* [Task requirements]:
Using the entries that follow, write out the line containing "ATOM 1 N N .", the line containing "ATOM 28 C C", and every line between them, exactly and nothing else.

* [Data extracts]:
Content starts
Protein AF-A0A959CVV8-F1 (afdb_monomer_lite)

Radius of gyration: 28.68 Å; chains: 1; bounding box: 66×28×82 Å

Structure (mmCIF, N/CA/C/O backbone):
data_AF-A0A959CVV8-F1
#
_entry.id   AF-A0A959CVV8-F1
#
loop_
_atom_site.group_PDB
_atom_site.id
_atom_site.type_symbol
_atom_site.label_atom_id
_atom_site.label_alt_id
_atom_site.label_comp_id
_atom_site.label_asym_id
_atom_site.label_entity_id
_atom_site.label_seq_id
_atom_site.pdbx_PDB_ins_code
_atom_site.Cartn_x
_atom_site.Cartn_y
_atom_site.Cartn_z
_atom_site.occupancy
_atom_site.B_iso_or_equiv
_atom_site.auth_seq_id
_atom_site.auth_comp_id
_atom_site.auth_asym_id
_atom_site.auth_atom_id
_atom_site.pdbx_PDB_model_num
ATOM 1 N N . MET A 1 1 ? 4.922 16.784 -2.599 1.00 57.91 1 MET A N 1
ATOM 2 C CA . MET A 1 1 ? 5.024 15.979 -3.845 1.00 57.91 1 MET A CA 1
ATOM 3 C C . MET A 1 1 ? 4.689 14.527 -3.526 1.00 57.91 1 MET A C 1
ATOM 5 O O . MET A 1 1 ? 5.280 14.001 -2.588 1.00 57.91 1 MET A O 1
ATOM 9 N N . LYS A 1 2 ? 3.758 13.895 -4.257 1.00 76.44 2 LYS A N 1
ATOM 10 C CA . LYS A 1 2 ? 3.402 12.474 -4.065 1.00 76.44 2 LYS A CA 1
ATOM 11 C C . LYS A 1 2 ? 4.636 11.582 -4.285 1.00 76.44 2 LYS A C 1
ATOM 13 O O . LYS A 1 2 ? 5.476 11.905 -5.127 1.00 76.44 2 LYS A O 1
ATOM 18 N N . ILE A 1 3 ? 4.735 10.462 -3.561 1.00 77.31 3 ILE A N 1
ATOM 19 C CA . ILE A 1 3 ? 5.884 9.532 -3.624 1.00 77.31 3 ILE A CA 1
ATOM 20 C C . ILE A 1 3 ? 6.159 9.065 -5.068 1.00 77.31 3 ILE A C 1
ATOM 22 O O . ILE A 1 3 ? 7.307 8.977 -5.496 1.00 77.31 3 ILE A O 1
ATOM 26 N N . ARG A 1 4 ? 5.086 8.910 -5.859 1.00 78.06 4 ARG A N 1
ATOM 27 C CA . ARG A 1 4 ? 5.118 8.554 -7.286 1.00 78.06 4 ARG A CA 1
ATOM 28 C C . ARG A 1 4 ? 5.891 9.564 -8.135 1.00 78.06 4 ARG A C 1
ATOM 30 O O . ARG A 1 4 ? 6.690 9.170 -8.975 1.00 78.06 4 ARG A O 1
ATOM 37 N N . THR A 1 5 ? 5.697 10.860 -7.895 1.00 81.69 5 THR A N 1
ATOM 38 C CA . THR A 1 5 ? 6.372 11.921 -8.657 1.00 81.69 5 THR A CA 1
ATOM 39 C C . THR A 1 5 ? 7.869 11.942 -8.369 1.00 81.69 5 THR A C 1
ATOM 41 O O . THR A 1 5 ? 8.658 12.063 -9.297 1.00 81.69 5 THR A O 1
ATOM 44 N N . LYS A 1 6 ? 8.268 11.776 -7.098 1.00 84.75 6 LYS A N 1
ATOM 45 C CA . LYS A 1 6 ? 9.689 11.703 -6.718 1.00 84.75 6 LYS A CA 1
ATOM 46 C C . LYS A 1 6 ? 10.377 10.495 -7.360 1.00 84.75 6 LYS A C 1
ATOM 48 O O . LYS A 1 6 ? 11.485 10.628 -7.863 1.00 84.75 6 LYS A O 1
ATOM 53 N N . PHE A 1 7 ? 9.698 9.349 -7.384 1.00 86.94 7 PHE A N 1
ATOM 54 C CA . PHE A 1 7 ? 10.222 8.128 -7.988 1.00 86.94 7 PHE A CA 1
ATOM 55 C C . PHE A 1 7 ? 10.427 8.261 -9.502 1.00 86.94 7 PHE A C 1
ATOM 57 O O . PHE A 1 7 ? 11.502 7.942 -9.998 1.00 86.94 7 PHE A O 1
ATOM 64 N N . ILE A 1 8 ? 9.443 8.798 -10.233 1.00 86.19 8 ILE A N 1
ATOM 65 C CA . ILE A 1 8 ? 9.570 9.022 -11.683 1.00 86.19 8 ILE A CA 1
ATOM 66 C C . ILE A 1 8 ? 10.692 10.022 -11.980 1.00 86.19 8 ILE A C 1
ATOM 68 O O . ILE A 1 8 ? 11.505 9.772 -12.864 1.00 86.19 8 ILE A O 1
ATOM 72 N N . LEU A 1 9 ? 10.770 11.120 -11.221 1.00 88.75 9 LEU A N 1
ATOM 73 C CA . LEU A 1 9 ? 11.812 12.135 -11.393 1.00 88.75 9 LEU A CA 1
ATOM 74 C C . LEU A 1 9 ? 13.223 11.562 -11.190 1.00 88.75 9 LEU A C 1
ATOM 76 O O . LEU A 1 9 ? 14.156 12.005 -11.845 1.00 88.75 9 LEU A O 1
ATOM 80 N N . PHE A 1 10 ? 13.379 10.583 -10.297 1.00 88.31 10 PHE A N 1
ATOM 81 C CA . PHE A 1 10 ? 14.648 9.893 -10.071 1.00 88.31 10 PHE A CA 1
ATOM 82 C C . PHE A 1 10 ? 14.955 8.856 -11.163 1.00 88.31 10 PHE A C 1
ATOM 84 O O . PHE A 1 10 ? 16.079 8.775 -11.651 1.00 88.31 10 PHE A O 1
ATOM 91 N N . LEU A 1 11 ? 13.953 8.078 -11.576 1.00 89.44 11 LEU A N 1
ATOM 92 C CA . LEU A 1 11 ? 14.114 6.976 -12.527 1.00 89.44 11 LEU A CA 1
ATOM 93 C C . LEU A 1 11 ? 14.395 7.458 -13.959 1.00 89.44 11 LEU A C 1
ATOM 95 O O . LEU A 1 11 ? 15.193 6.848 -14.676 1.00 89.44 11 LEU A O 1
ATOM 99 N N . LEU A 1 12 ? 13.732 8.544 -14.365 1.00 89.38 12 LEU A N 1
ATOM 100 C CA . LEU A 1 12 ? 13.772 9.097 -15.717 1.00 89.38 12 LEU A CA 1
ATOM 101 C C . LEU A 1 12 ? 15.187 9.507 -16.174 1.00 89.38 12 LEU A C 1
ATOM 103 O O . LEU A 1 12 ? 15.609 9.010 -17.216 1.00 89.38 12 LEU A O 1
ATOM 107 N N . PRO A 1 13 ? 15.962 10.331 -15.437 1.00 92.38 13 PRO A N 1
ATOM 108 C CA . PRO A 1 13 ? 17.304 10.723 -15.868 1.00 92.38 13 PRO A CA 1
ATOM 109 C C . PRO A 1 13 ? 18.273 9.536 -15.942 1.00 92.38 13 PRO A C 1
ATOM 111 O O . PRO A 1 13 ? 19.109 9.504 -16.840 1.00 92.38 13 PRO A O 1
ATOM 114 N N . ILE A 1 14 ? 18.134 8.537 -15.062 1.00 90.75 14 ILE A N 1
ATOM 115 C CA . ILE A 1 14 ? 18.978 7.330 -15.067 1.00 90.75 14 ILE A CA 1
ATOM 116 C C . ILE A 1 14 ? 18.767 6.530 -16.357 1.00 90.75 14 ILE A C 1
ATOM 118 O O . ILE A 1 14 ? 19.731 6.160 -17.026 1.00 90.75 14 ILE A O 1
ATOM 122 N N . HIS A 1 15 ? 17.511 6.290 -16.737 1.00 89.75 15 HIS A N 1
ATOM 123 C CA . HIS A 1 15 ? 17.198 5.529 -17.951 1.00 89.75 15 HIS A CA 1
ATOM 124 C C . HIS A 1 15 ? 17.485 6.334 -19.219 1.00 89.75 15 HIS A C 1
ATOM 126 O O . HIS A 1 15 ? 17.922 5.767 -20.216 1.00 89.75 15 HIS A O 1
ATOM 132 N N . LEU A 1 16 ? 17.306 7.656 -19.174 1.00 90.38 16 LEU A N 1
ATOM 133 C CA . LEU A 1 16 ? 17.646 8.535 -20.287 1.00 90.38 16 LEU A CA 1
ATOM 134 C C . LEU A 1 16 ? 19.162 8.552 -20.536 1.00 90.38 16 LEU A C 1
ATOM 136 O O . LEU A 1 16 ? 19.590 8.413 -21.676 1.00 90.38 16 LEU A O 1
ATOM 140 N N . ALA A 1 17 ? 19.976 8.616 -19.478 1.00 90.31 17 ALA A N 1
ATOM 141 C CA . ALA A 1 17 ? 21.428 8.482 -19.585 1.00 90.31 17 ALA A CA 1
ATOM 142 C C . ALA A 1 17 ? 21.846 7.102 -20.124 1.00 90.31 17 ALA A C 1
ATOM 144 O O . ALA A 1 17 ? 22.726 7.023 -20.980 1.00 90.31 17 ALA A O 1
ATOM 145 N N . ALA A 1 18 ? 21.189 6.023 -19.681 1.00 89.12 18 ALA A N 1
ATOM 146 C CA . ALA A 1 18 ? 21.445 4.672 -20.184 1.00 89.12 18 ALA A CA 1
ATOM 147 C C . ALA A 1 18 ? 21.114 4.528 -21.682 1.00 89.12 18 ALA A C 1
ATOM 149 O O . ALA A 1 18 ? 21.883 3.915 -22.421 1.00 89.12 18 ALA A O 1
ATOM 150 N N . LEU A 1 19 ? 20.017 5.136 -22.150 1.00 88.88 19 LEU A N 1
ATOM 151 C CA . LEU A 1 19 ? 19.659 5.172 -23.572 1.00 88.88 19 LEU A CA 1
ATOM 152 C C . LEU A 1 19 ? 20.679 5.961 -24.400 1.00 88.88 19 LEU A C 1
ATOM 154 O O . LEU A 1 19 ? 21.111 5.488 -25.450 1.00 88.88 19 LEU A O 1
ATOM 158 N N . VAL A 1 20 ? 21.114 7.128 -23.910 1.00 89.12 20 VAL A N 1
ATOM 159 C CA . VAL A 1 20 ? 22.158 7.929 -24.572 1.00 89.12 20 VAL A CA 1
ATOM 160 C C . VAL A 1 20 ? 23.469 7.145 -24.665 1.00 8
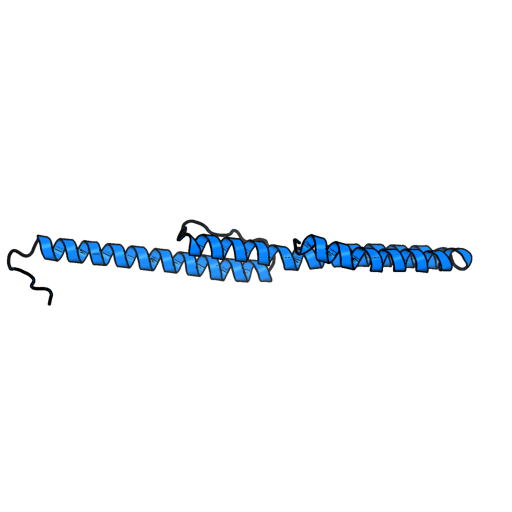9.12 20 VAL A C 1
ATOM 162 O O . VAL A 1 20 ? 24.109 7.148 -25.713 1.00 89.12 20 VAL A O 1
ATOM 165 N N . LEU A 1 21 ? 23.855 6.429 -23.604 1.00 85.69 21 LEU A N 1
ATOM 166 C CA . LEU A 1 21 ? 25.059 5.599 -23.607 1.00 85.69 21 LEU A CA 1
ATOM 167 C C . LEU A 1 21 ? 24.936 4.411 -24.576 1.00 85.69 21 LEU A C 1
ATOM 169 O O . LEU A 1 21 ? 25.888 4.107 -25.293 1.00 85.69 21 LEU A O 1
ATOM 173 N N . SER A 1 22 ? 23.756 3.786 -24.649 1.00 85.38 22 SER A N 1
ATOM 174 C CA . SER A 1 22 ? 23.465 2.705 -25.600 1.00 85.38 22 SER A CA 1
ATOM 175 C C . SER A 1 22 ? 23.638 3.160 -27.054 1.00 85.38 22 SER A C 1
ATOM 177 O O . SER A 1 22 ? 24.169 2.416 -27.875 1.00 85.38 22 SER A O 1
Content ends
* [Answer for the task]:
ATOM 1 N N . MET A 1 1 ? 4.922 16.784 -2.599 1.00 57.91 1 MET A N 1
ATOM 2 C CA . MET A 1 1 ? 5.024 15.979 -3.845 1.00 57.91 1 MET A CA 1
ATOM 3 C C . MET A 1 1 ? 4.689 14.527 -3.526 1.00 57.91 1 MET A C 1
ATOM 5 O O . MET A 1 1 ? 5.280 14.001 -2.588 1.00 57.91 1 MET A O 1
ATOM 9 N N . LYS A 1 2 ? 3.758 13.895 -4.257 1.00 76.44 2 LYS A N 1
ATOM 10 C CA . LYS A 1 2 ? 3.402 12.474 -4.065 1.00 76.44 2 LYS A CA 1
ATOM 11 C C . LYS A 1 2 ? 4.636 11.582 -4.285 1.00 76.44 2 LYS A C 1
ATOM 13 O O . LYS A 1 2 ? 5.476 11.905 -5.127 1.00 76.44 2 LYS A O 1
ATOM 18 N N . ILE A 1 3 ? 4.735 10.462 -3.561 1.00 77.31 3 ILE A N 1
ATOM 19 C CA . ILE A 1 3 ? 5.884 9.532 -3.624 1.00 77.31 3 ILE A CA 1
ATOM 20 C C . ILE A 1 3 ? 6.159 9.065 -5.068 1.00 77.31 3 ILE A C 1
ATOM 22 O O . ILE A 1 3 ? 7.307 8.977 -5.496 1.00 77.31 3 ILE A O 1
ATOM 26 N N . ARG A 1 4 ? 5.086 8.910 -5.859 1.00 78.06 4 ARG A N 1
ATOM 27 C CA . ARG A 1 4 ? 5.118 8.554 -7.286 1.00 78.06 4 ARG A CA 1
ATOM 28 C C . ARG A 1 4 ? 5.891 9.564 -8.135 1.00 78.06 4 ARG A C 1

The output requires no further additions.